In her interview with Andrew Jackson, a visual artist, about how he thought his “artwork and national identity intersect.” (Jackson) “explains how, growing up in the 1990s, he absorbed American, British, and Asian culture in books, and initially found those foreign experiences to be aspirational.” “But after a while I (Jackson) started to critically engage in my own culture because there was a kind of wholesale divorce, especially at the art school I was attending,” he says. “People didn’t know anything about [the folklore of] Anansi, or [the poet] Miss Lou. I am now able to critically engage in my culture. It’s become a part of my language.”

Last Tuesday I gave a presentation at the USA Consulate General about my life as a dancer in the USA, using footage of me dancing historic landmark works like versions of “Nutcracker” and “Coppelia”, “The Green Table” by Kurt Jooss, “Cakewalk” by Ruthanna Boris, and then original works by Brenda Way of ODC/Dance, and of course Paul Taylor. The idea was to give a context to how these works and these choreographers reflected and adapted the landscape of concert dance in America. But in presenting myself as an interpreter, or originator in some cases, I wanted to place who I am as a person into context as well. So I started out with quoting Miss Lou and comparing some Chinese-American works I had danced to tales of Anansi. By virtue of knowing who I am, I could create roles and investigate movement from a more instinctive, rather than calculated perspective.

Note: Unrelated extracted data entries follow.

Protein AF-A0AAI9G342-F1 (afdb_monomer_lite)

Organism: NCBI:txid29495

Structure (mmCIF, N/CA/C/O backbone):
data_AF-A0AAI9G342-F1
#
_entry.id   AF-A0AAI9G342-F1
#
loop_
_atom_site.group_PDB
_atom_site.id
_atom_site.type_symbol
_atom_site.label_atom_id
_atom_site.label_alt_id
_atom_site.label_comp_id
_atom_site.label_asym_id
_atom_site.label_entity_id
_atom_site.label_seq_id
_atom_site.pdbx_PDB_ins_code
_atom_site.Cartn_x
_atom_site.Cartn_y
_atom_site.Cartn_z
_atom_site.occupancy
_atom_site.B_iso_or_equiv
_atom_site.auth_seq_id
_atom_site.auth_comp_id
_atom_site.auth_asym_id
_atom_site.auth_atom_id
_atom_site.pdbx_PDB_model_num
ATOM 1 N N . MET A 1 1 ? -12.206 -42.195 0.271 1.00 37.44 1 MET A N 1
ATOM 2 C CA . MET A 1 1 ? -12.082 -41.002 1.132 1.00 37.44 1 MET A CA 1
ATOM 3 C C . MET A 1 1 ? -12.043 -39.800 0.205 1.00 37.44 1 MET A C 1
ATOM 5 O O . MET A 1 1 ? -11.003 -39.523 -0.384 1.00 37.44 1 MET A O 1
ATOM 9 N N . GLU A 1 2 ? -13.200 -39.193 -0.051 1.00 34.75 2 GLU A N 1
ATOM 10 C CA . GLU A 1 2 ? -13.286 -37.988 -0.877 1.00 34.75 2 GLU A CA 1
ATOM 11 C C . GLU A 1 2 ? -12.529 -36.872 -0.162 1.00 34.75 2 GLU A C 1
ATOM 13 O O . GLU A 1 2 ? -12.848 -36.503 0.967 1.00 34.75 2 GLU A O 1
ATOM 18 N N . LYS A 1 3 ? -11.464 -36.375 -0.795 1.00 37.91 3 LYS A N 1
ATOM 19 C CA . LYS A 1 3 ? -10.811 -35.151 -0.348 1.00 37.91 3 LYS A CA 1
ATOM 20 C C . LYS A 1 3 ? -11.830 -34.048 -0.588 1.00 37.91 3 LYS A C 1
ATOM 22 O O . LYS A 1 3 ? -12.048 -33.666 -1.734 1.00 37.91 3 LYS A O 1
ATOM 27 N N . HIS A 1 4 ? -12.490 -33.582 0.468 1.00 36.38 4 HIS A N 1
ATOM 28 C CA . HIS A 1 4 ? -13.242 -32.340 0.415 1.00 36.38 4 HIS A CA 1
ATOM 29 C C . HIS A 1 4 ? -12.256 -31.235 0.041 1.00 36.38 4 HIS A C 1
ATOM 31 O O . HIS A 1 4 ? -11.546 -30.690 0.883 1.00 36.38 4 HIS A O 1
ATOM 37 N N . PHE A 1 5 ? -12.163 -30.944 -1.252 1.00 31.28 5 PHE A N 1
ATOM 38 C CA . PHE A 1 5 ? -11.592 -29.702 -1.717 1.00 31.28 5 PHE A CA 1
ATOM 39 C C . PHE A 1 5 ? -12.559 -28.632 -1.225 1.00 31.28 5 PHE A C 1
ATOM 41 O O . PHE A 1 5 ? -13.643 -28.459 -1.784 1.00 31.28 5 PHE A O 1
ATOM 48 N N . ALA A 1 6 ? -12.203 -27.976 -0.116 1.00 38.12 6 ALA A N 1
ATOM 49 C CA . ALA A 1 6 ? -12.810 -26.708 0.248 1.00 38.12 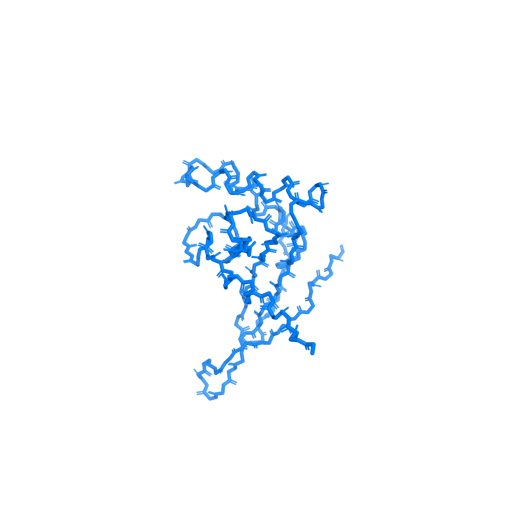6 ALA A CA 1
ATOM 50 C C . ALA A 1 6 ? -12.864 -25.868 -1.031 1.00 38.12 6 ALA A C 1
ATOM 52 O O . ALA A 1 6 ? -11.875 -25.831 -1.774 1.00 38.12 6 ALA A O 1
ATOM 53 N N . LYS A 1 7 ? -14.028 -25.276 -1.328 1.00 37.53 7 LYS A N 1
ATOM 54 C CA . LYS A 1 7 ? -14.178 -24.372 -2.474 1.00 37.53 7 LYS A CA 1
ATOM 55 C C . LYS A 1 7 ? -12.942 -23.464 -2.508 1.00 37.53 7 LYS A C 1
ATOM 57 O O . 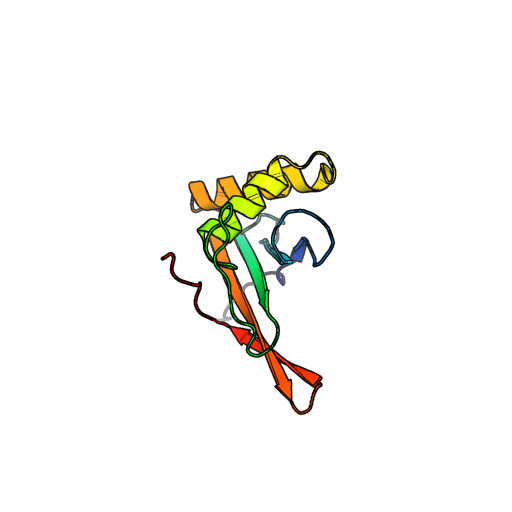LYS A 1 7 ? -12.573 -22.958 -1.442 1.00 37.53 7 LYS A O 1
ATOM 62 N N . PRO A 1 8 ? -12.265 -23.309 -3.662 1.00 42.25 8 PRO A N 1
ATOM 63 C CA . PRO A 1 8 ? -11.083 -22.462 -3.730 1.00 42.25 8 PRO A CA 1
ATOM 64 C C . PRO A 1 8 ? -11.456 -21.107 -3.124 1.00 42.25 8 PRO A C 1
ATOM 66 O O . PRO A 1 8 ? -12.554 -20.618 -3.417 1.00 42.25 8 PRO A O 1
ATOM 69 N N . PRO A 1 9 ? -10.627 -20.539 -2.226 1.00 47.78 9 PRO A N 1
ATOM 70 C CA . PRO A 1 9 ? -10.964 -19.273 -1.600 1.00 47.78 9 PRO A CA 1
ATOM 71 C C . PRO A 1 9 ? -11.304 -18.273 -2.713 1.00 47.78 9 PRO A C 1
ATOM 73 O O . PRO A 1 9 ? -10.605 -18.277 -3.735 1.00 47.78 9 PRO A O 1
ATOM 76 N N . PRO A 1 10 ? -12.376 -17.473 -2.560 1.00 55.09 10 PRO A N 1
ATOM 77 C CA . PRO A 1 10 ? -12.779 -16.498 -3.559 1.00 55.09 10 PRO A CA 1
ATOM 78 C C . PRO A 1 10 ? -11.560 -15.722 -4.070 1.00 55.09 10 PRO A C 1
ATOM 80 O O . PRO A 1 10 ? -10.686 -15.373 -3.261 1.00 55.09 10 PRO A O 1
ATOM 83 N N . PRO A 1 11 ? -11.468 -15.451 -5.386 1.00 73.50 11 PRO A N 1
ATOM 84 C CA . PRO A 1 11 ? -10.404 -14.603 -5.900 1.00 73.50 11 PRO A CA 1
ATOM 85 C C . PRO A 1 11 ? -10.419 -13.279 -5.130 1.00 73.50 11 PRO A C 1
ATOM 87 O O . PRO A 1 11 ? -11.489 -12.767 -4.786 1.00 73.50 11 PRO A O 1
ATOM 90 N N . ALA A 1 12 ? -9.235 -12.750 -4.818 1.00 84.44 12 ALA A N 1
ATOM 91 C CA . ALA A 1 12 ? -9.137 -11.475 -4.125 1.00 84.44 12 ALA A CA 1
ATOM 92 C C . ALA A 1 12 ? -9.904 -10.395 -4.909 1.00 84.44 12 ALA A C 1
ATOM 94 O O . ALA A 1 12 ? -9.845 -10.346 -6.138 1.00 84.44 12 ALA A O 1
ATOM 95 N N . GLN A 1 13 ? -10.636 -9.545 -4.197 1.00 91.06 13 GLN A N 1
ATOM 96 C CA . GLN A 1 13 ? -11.443 -8.468 -4.764 1.00 91.06 13 GLN A CA 1
ATOM 97 C C . GLN A 1 13 ? -10.712 -7.140 -4.612 1.00 91.06 13 GLN A C 1
ATOM 99 O O . GLN A 1 13 ? -10.097 -6.886 -3.581 1.00 91.06 13 GLN A O 1
ATOM 104 N N . MET A 1 14 ? -10.761 -6.291 -5.633 1.00 92.19 14 MET A N 1
ATOM 105 C CA . MET A 1 14 ? -10.095 -4.992 -5.602 1.00 92.19 14 MET A CA 1
ATOM 106 C C . MET A 1 14 ? -10.900 -3.998 -4.756 1.00 92.19 14 MET A C 1
ATOM 108 O O . MET A 1 14 ? -12.042 -3.686 -5.078 1.00 92.19 14 MET A O 1
ATOM 112 N N . GLU A 1 15 ? -10.275 -3.482 -3.703 1.00 93.38 15 GLU A N 1
ATOM 113 C CA . GLU A 1 15 ? -10.814 -2.451 -2.802 1.00 93.38 15 GLU A CA 1
ATOM 114 C C . GLU A 1 15 ? -10.348 -1.047 -3.217 1.00 93.38 15 GLU A C 1
ATOM 116 O O . GLU A 1 15 ? -11.028 -0.046 -2.995 1.00 93.38 15 GLU A O 1
ATOM 121 N N . LEU A 1 16 ? -9.166 -0.968 -3.836 1.00 93.31 16 LEU A N 1
ATOM 122 C CA . LEU A 1 16 ? -8.608 0.249 -4.415 1.00 93.31 16 LEU A CA 1
ATOM 123 C C . LEU A 1 16 ? -7.876 -0.107 -5.708 1.00 93.31 16 LEU A C 1
ATOM 125 O O . LEU A 1 16 ? -7.013 -0.982 -5.701 1.00 93.31 16 LEU A O 1
ATOM 129 N N . GLY A 1 17 ? -8.216 0.580 -6.796 1.00 90.75 17 GLY A N 1
ATOM 130 C CA . GLY A 1 17 ? -7.521 0.475 -8.077 1.00 90.75 17 GLY A CA 1
ATOM 131 C C . GLY A 1 17 ? -6.626 1.679 -8.359 1.00 90.75 17 GLY A C 1
ATOM 132 O O . GLY A 1 17 ? -6.703 2.705 -7.677 1.00 90.75 17 GLY A O 1
ATOM 133 N N . PHE A 1 18 ? -5.824 1.561 -9.419 1.00 85.19 18 PHE A N 1
ATOM 134 C CA . PHE A 1 18 ? -4.931 2.628 -9.857 1.00 85.19 18 PHE A CA 1
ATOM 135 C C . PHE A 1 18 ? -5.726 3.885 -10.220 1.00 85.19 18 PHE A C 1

I still have a few minutes here at Heathrow to try and post this online. So I’ll just also make a quick comment that by being in India, where Christmas is not the commercial enterprise that it is in the USA, it is really nice to realize that I am arriving back home without feeling as though I have been a misanthropic Grinch by ignoring holiday marketing. At the same time, airports definitely encourage you to shop when there is nothing to do but wait. So I am glad I have taken the time to write this blog instead. I hope that anyone reading this is able to enjoy the close of 2018 in their favorite way.

Comments

  1. I enjoyed your essay as always. I'll call you on Christmas Day.